◆ **WHAT YOU HAVE TO DO**: Print the records below exactly, from the line containing "ATOM 45 N N" down to the line containing "ATOM 104 O O", both lines included, and omit every picture.

◆ **RECORDED DATA**:
★ ★ ★

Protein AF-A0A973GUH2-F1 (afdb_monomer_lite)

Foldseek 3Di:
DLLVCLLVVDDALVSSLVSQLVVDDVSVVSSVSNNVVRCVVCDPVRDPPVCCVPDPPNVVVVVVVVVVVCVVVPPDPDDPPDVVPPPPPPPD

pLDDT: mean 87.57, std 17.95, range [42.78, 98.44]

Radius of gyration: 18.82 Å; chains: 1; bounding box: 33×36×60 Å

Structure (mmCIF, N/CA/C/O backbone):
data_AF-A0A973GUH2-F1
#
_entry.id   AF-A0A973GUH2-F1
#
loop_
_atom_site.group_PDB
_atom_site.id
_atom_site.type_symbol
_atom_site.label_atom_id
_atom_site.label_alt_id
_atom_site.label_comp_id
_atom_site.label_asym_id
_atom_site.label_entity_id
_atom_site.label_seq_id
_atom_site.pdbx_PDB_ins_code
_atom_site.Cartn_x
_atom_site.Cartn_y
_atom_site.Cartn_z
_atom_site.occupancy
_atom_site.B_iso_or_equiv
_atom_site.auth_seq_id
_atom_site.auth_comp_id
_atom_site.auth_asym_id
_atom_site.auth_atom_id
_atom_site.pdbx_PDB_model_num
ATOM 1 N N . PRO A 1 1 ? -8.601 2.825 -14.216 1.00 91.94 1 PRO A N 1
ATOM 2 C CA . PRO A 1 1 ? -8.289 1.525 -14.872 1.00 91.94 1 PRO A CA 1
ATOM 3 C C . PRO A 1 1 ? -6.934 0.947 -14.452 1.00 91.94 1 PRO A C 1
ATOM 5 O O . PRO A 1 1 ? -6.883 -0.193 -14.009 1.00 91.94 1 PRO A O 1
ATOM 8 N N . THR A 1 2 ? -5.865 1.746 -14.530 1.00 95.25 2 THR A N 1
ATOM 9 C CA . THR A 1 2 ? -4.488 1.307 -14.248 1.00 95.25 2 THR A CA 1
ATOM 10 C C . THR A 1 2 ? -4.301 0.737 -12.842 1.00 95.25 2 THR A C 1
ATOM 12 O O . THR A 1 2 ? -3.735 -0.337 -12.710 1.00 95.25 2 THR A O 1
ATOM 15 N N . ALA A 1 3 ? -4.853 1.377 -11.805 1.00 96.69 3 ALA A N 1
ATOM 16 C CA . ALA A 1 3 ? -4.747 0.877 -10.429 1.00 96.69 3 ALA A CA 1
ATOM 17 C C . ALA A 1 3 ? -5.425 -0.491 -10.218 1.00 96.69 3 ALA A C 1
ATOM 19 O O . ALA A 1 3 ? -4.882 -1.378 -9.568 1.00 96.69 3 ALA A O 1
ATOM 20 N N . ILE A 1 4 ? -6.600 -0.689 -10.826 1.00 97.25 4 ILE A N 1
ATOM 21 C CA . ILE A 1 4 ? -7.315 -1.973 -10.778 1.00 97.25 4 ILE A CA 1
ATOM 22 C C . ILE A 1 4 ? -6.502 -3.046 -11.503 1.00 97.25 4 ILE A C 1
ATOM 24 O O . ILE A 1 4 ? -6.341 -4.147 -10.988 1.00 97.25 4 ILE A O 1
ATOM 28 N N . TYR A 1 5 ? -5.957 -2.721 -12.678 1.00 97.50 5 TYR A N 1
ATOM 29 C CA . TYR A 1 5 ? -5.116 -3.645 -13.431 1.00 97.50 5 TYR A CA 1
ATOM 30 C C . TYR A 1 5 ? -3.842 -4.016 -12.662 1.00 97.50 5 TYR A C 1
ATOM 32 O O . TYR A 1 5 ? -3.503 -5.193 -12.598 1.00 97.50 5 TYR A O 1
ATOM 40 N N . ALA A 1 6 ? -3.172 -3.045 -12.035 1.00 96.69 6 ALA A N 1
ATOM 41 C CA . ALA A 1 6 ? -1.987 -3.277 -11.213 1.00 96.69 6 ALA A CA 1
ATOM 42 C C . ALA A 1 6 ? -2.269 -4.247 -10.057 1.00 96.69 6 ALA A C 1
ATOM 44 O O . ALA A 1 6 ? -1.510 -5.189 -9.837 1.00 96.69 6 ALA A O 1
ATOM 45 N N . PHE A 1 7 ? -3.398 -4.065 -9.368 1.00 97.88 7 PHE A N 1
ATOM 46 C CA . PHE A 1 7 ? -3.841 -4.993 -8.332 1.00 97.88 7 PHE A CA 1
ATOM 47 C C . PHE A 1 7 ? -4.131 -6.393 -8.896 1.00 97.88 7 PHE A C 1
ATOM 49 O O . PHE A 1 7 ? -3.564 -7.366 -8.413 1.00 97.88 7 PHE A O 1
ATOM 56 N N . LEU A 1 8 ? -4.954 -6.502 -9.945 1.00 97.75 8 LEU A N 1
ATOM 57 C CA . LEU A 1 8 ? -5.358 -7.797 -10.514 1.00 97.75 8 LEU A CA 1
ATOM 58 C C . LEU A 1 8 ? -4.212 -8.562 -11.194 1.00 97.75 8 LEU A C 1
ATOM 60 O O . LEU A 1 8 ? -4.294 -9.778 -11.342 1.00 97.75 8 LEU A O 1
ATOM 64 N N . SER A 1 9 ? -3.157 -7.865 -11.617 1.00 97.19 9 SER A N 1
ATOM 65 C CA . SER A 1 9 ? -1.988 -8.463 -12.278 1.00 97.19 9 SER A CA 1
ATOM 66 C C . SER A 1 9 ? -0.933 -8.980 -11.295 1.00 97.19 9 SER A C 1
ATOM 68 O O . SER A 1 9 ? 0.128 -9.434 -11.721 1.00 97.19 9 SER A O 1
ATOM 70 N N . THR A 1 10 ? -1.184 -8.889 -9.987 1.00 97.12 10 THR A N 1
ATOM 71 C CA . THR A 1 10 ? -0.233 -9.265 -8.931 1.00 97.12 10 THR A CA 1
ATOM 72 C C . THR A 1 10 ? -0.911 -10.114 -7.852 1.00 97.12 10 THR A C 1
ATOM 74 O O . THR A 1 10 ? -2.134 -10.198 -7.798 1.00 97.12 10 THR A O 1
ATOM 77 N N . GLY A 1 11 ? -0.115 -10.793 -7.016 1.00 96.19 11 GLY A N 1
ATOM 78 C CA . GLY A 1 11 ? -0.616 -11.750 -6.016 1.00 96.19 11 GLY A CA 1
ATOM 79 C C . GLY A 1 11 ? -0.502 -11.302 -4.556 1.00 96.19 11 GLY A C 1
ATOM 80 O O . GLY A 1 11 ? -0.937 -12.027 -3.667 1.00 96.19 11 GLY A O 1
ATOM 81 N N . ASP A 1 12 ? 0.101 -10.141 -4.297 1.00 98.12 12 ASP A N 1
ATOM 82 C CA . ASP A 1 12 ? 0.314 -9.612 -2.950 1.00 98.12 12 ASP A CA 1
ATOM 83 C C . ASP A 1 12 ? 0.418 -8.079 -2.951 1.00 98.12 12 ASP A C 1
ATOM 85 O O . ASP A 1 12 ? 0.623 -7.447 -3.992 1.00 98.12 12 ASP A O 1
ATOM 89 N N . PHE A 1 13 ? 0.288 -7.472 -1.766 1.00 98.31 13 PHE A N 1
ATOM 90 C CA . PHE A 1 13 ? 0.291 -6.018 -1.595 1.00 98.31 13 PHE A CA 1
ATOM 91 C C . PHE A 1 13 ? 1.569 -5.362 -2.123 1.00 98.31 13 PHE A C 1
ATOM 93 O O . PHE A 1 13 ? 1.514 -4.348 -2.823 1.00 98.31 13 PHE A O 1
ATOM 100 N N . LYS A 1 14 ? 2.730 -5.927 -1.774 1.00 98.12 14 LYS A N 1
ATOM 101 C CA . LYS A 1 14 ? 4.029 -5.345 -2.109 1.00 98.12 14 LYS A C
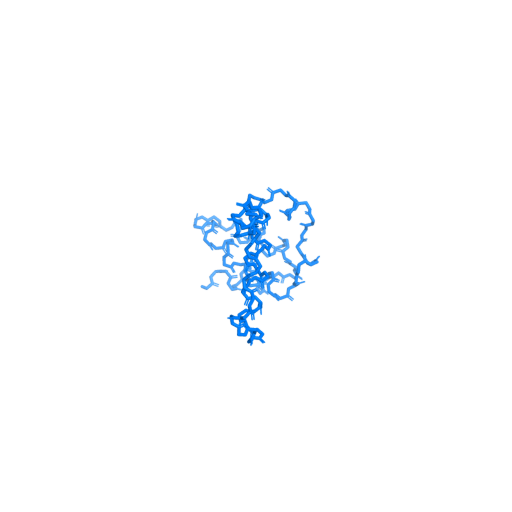A 1
ATOM 102 C C . LYS A 1 14 ? 4.222 -5.349 -3.617 1.00 98.12 14 LYS A C 1
ATOM 104 O O . LYS A 1 14 ? 4.585 -4.316 -4.179 1.00 98.12 14 LYS A O 1
ATOM 109 N N . SER A 1 15 ? 3.937 -6.475 -4.264 1.00 98.31 15 SER A N 1
ATOM 110 C CA . SER A 1 15 ? 4.017 -6.588 -5.719 1.00 98.31 15 SER A CA 1
ATOM 111 C C . SER A 1 15 ? 3.047 -5.631 -6.412 1.00 98.31 15 SER A C 1
ATOM 113 O O . SER A 1 15 ? 3.462 -4.946 -7.345 1.00 98.31 15 SER A O 1
ATOM 115 N N . ALA A 1 16 ? 1.805 -5.503 -5.928 1.00 98.25 16 ALA A N 1
ATOM 116 C CA . ALA A 1 16 ? 0.806 -4.590 -6.493 1.00 98.25 16 ALA A CA 1
ATOM 117 C C . ALA A 1 16 ? 1.276 -3.128 -6.484 1.00 98.25 16 ALA A C 1
ATOM 119 O O . ALA A 1 16 ? 1.225 -2.443 -7.508 1.00 98.25 16 ALA A O 1
ATOM 120 N N . VAL A 1 17 ? 1.766 -2.653 -5.335 1.00 97.88 17 VAL A N 1
ATOM 121 C CA . VAL A 1 17 ? 2.221 -1.265 -5.170 1.00 97.88 17 VAL A CA 1
ATOM 122 C C . VAL A 1 17 ? 3.506 -1.005 -5.956 1.00 97.88 17 VAL A C 1
ATOM 124 O O . VAL A 1 17 ? 3.585 0.010 -6.644 1.00 97.88 17 VAL A O 1
ATOM 127 N N . ILE A 1 18 ? 4.484 -1.923 -5.927 1.00 98.00 18 ILE A N 1
ATOM 128 C CA . ILE A 1 18 ? 5.716 -1.793 -6.728 1.00 98.00 18 ILE A CA 1
ATOM 129 C C . ILE A 1 18 ? 5.381 -1.743 -8.217 1.00 98.00 18 ILE A C 1
ATOM 131 O O . ILE A 1 18 ? 5.922 -0.903 -8.937 1.00 98.00 18 ILE A O 1
ATOM 135 N N . TYR A 1 19 ? 4.480 -2.611 -8.678 1.00 97.81 19 TYR A N 1
ATOM 136 C CA . TYR A 1 19 ? 4.044 -2.620 -10.067 1.00 97.81 19 TYR A CA 1
ATOM 137 C C . TYR A 1 19 ? 3.400 -1.284 -10.441 1.00 97.81 19 TYR A C 1
ATOM 139 O O . TYR A 1 19 ? 3.820 -0.662 -11.411 1.00 97.81 19 TYR A O 1
ATOM 147 N N . ALA A 1 20 ? 2.456 -0.800 -9.627 1.00 97.69 20 ALA A N 1
ATOM 148 C CA . ALA A 1 20 ? 1.771 0.472 -9.837 1.00 97.69 20 ALA A CA 1
ATOM 149 C C . ALA A 1 20 ? 2.730 1.665 -9.975 1.00 97.69 20 ALA A C 1
ATOM 151 O O . ALA A 1 20 ? 2.597 2.434 -10.926 1.00 97.69 20 ALA A O 1
ATOM 152 N N . VAL A 1 21 ? 3.712 1.807 -9.076 1.00 96.69 21 VAL A N 1
ATOM 153 C CA . VAL A 1 21 ? 4.653 2.944 -9.128 1.00 96.69 21 VAL A CA 1
ATOM 154 C C . VAL A 1 21 ? 5.674 2.817 -10.261 1.00 96.69 21 VAL A C 1
ATOM 156 O O . VAL A 1 21 ? 6.140 3.824 -10.788 1.00 96.69 21 VAL A O 1
ATOM 159 N N . SER A 1 22 ? 5.985 1.588 -10.685 1.00 96.62 22 SER A N 1
ATOM 160 C CA . SER A 1 22 ? 6.925 1.325 -11.785 1.00 96.62 22 SER A CA 1
ATOM 161 C C . SER A 1 22 ? 6.365 1.703 -13.162 1.00 96.62 22 SER A C 1
ATOM 163 O O . SER A 1 22 ? 7.138 1.851 -14.106 1.00 96.62 22 SER A O 1
ATOM 165 N N . LEU A 1 23 ? 5.044 1.881 -13.296 1.00 92.94 23 LEU A N 1
ATOM 166 C CA . LEU A 1 23 ? 4.405 2.325 -14.543 1.00 92.94 23 LEU A CA 1
ATOM 167 C C . LEU A 1 23 ? 4.697 3.800 -14.879 1.00 92.94 23 LEU A C 1
ATOM 169 O O . LEU A 1 23 ? 4.521 4.205 -16.028 1.00 92.94 23 LEU A O 1
ATOM 173 N N . GLY A 1 24 ? 5.162 4.589 -13.905 1.00 90.12 24 GLY A N 1
ATOM 174 C CA . GLY A 1 24 ? 5.455 6.011 -14.078 1.00 90.12 24 GLY A CA 1
ATOM 175 C C . GLY A 1 24 ? 4.210 6.883 -14.284 1.00 90.12 24 GLY A C 1
ATOM 176 O O . GLY A 1 24 ? 3.077 6.462 -14.051 1.00 90.12 24 GLY A O 1
ATOM 177 N N . GLY A 1 25 ? 4.431 8.131 -14.707 1.00 91.56 25 GLY A N 1
ATOM 178 C CA . GLY A 1 25 ? 3.369 9.132 -14.829 1.00 91.56 25 GLY A CA 1
ATOM 179 C C . GLY A 1 25 ? 2.872 9.594 -13.458 1.00 91.56 25 GLY A C 1
ATOM 180 O O . GLY A 1 25 ? 3.663 10.051 -12.640 1.00 91.56 25 GLY A O 1
ATOM 181 N N . ASP A 1 26 ? 1.571 9.453 -13.218 1.00 94.00 26 ASP A N 1
ATOM 182 C CA . ASP A 1 26 ? 0.877 9.798 -11.966 1.00 94.00 26 ASP A CA 1
ATOM 183 C C . ASP A 1 26 ? 0.993 8.649 -10.941 1.00 94.00 26 ASP A C 1
ATOM 185 O O . ASP A 1 26 ? 0.020 7.996 -10.546 1.00 94.00 26 ASP A O 1
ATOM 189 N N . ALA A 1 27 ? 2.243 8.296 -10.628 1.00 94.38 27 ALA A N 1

★ ★ ★

◆ **RESPONSE AREA**:
ATOM 45 N N . PHE A 1 7 ? -3.398 -4.065 -9.368 1.00 97.88 7 PHE A N 1
ATOM 46 C CA . PHE A 1 7 ? -3.841 -4.993 -8.332 1.00 97.88 7 PHE A CA 1
ATOM 47 C C . PHE A 1 7 ? -4.131 -6.393 -8.896 1.00 97.88 7 PHE A C 1
ATOM 49 O O . PHE A 1 7 ? -3.564 -7.366 -8.413 1.00 97.88 7 PHE A O 1
ATOM 56 N N . LEU A 1 8 ? -4.954 -6.502 -9.945 1.00 97.75 8 LEU A N 1
ATOM 57 C CA . LEU A 1 8 ? -5.358 -7.797 -10.514 1.00 97.75 8 LEU A CA 1
ATOM 58 C C . LEU A 1 8 ? -4.212 -8.562 -11.194 1.00 97.75 8 LEU A C 1
ATOM 60 O O . LEU A 1 8 ? -4.294 -9.778 -11.342 1.00 97.75 8 LEU A O 1
ATOM 64 N N . SER A 1 9 ? -3.157 -7.865 -11.617 1.00 97.19 9 SER A N 1
ATOM 65 C CA . SER A 1 9 ? -1.988 -8.463 -12.278 1.00 97.19 9 SER A CA 1
ATOM 66 C C . SER A 1 9 ? -0.933 -8.980 -11.295 1.00 97.19 9 SER A C 1
ATOM 68 O O . SER A 1 9 ? 0.128 -9.434 -11.721 1.00 97.19 9 SER A O 1
ATOM 70 N N . THR A 1 10 ? -1.184 -8.889 -9.987 1.00 97.12 10 THR A N 1
ATOM 71 C CA . THR A 1 10 ? -0.233 -9.265 -8.931 1.00 97.12 10 THR A CA 1
ATOM 72 C C . THR A 1 10 ? -0.911 -10.114 -7.852 1.00 97.12 10 THR A C 1
ATOM 74 O O . THR A 1 10 ? -2.134 -10.198 -7.798 1.00 97.12 10 THR A O 1
ATOM 77 N N . GLY A 1 11 ? -0.115 -10.793 -7.016 1.00 96.19 11 GLY A N 1
ATOM 78 C CA . GLY A 1 11 ? -0.616 -11.750 -6.016 1.00 96.19 11 GLY A CA 1
ATOM 79 C C . GLY A 1 11 ? -0.502 -11.302 -4.556 1.00 96.19 11 GLY A C 1
ATOM 80 O O . GLY A 1 11 ? -0.937 -12.027 -3.667 1.00 96.19 11 GLY A O 1
ATOM 81 N N . ASP A 1 12 ? 0.101 -10.141 -4.297 1.00 98.12 12 ASP A N 1
ATOM 82 C CA . ASP A 1 12 ? 0.314 -9.612 -2.950 1.00 98.12 12 ASP A CA 1
ATOM 83 C C . ASP A 1 12 ? 0.418 -8.079 -2.951 1.00 98.12 12 ASP A C 1
ATOM 85 O O . ASP A 1 12 ? 0.623 -7.447 -3.992 1.00 98.12 12 ASP A O 1
ATOM 89 N N . PHE A 1 13 ? 0.288 -7.472 -1.766 1.00 98.31 13 PHE A N 1
ATOM 90 C CA . PHE A 1 13 ? 0.291 -6.018 -1.595 1.00 98.31 13 PHE A CA 1
ATOM 91 C C . PHE A 1 13 ? 1.569 -5.362 -2.123 1.00 98.31 13 PHE A C 1
ATOM 93 O O . PHE A 1 13 ? 1.514 -4.348 -2.823 1.00 98.31 13 PHE A O 1
ATOM 100 N N . LYS A 1 14 ? 2.730 -5.927 -1.774 1.00 98.12 14 LYS A N 1
ATOM 101 C CA . LYS A 1 14 ? 4.029 -5.345 -2.109 1.00 98.12 14 LYS A C
A 1
ATOM 102 C C . LYS A 1 14 ? 4.222 -5.349 -3.617 1.00 98.12 14 LYS A C 1
ATOM 104 O O . LYS A 1 14 ? 4.585 -4.316 -4.179 1.00 98.12 14 LYS A O 1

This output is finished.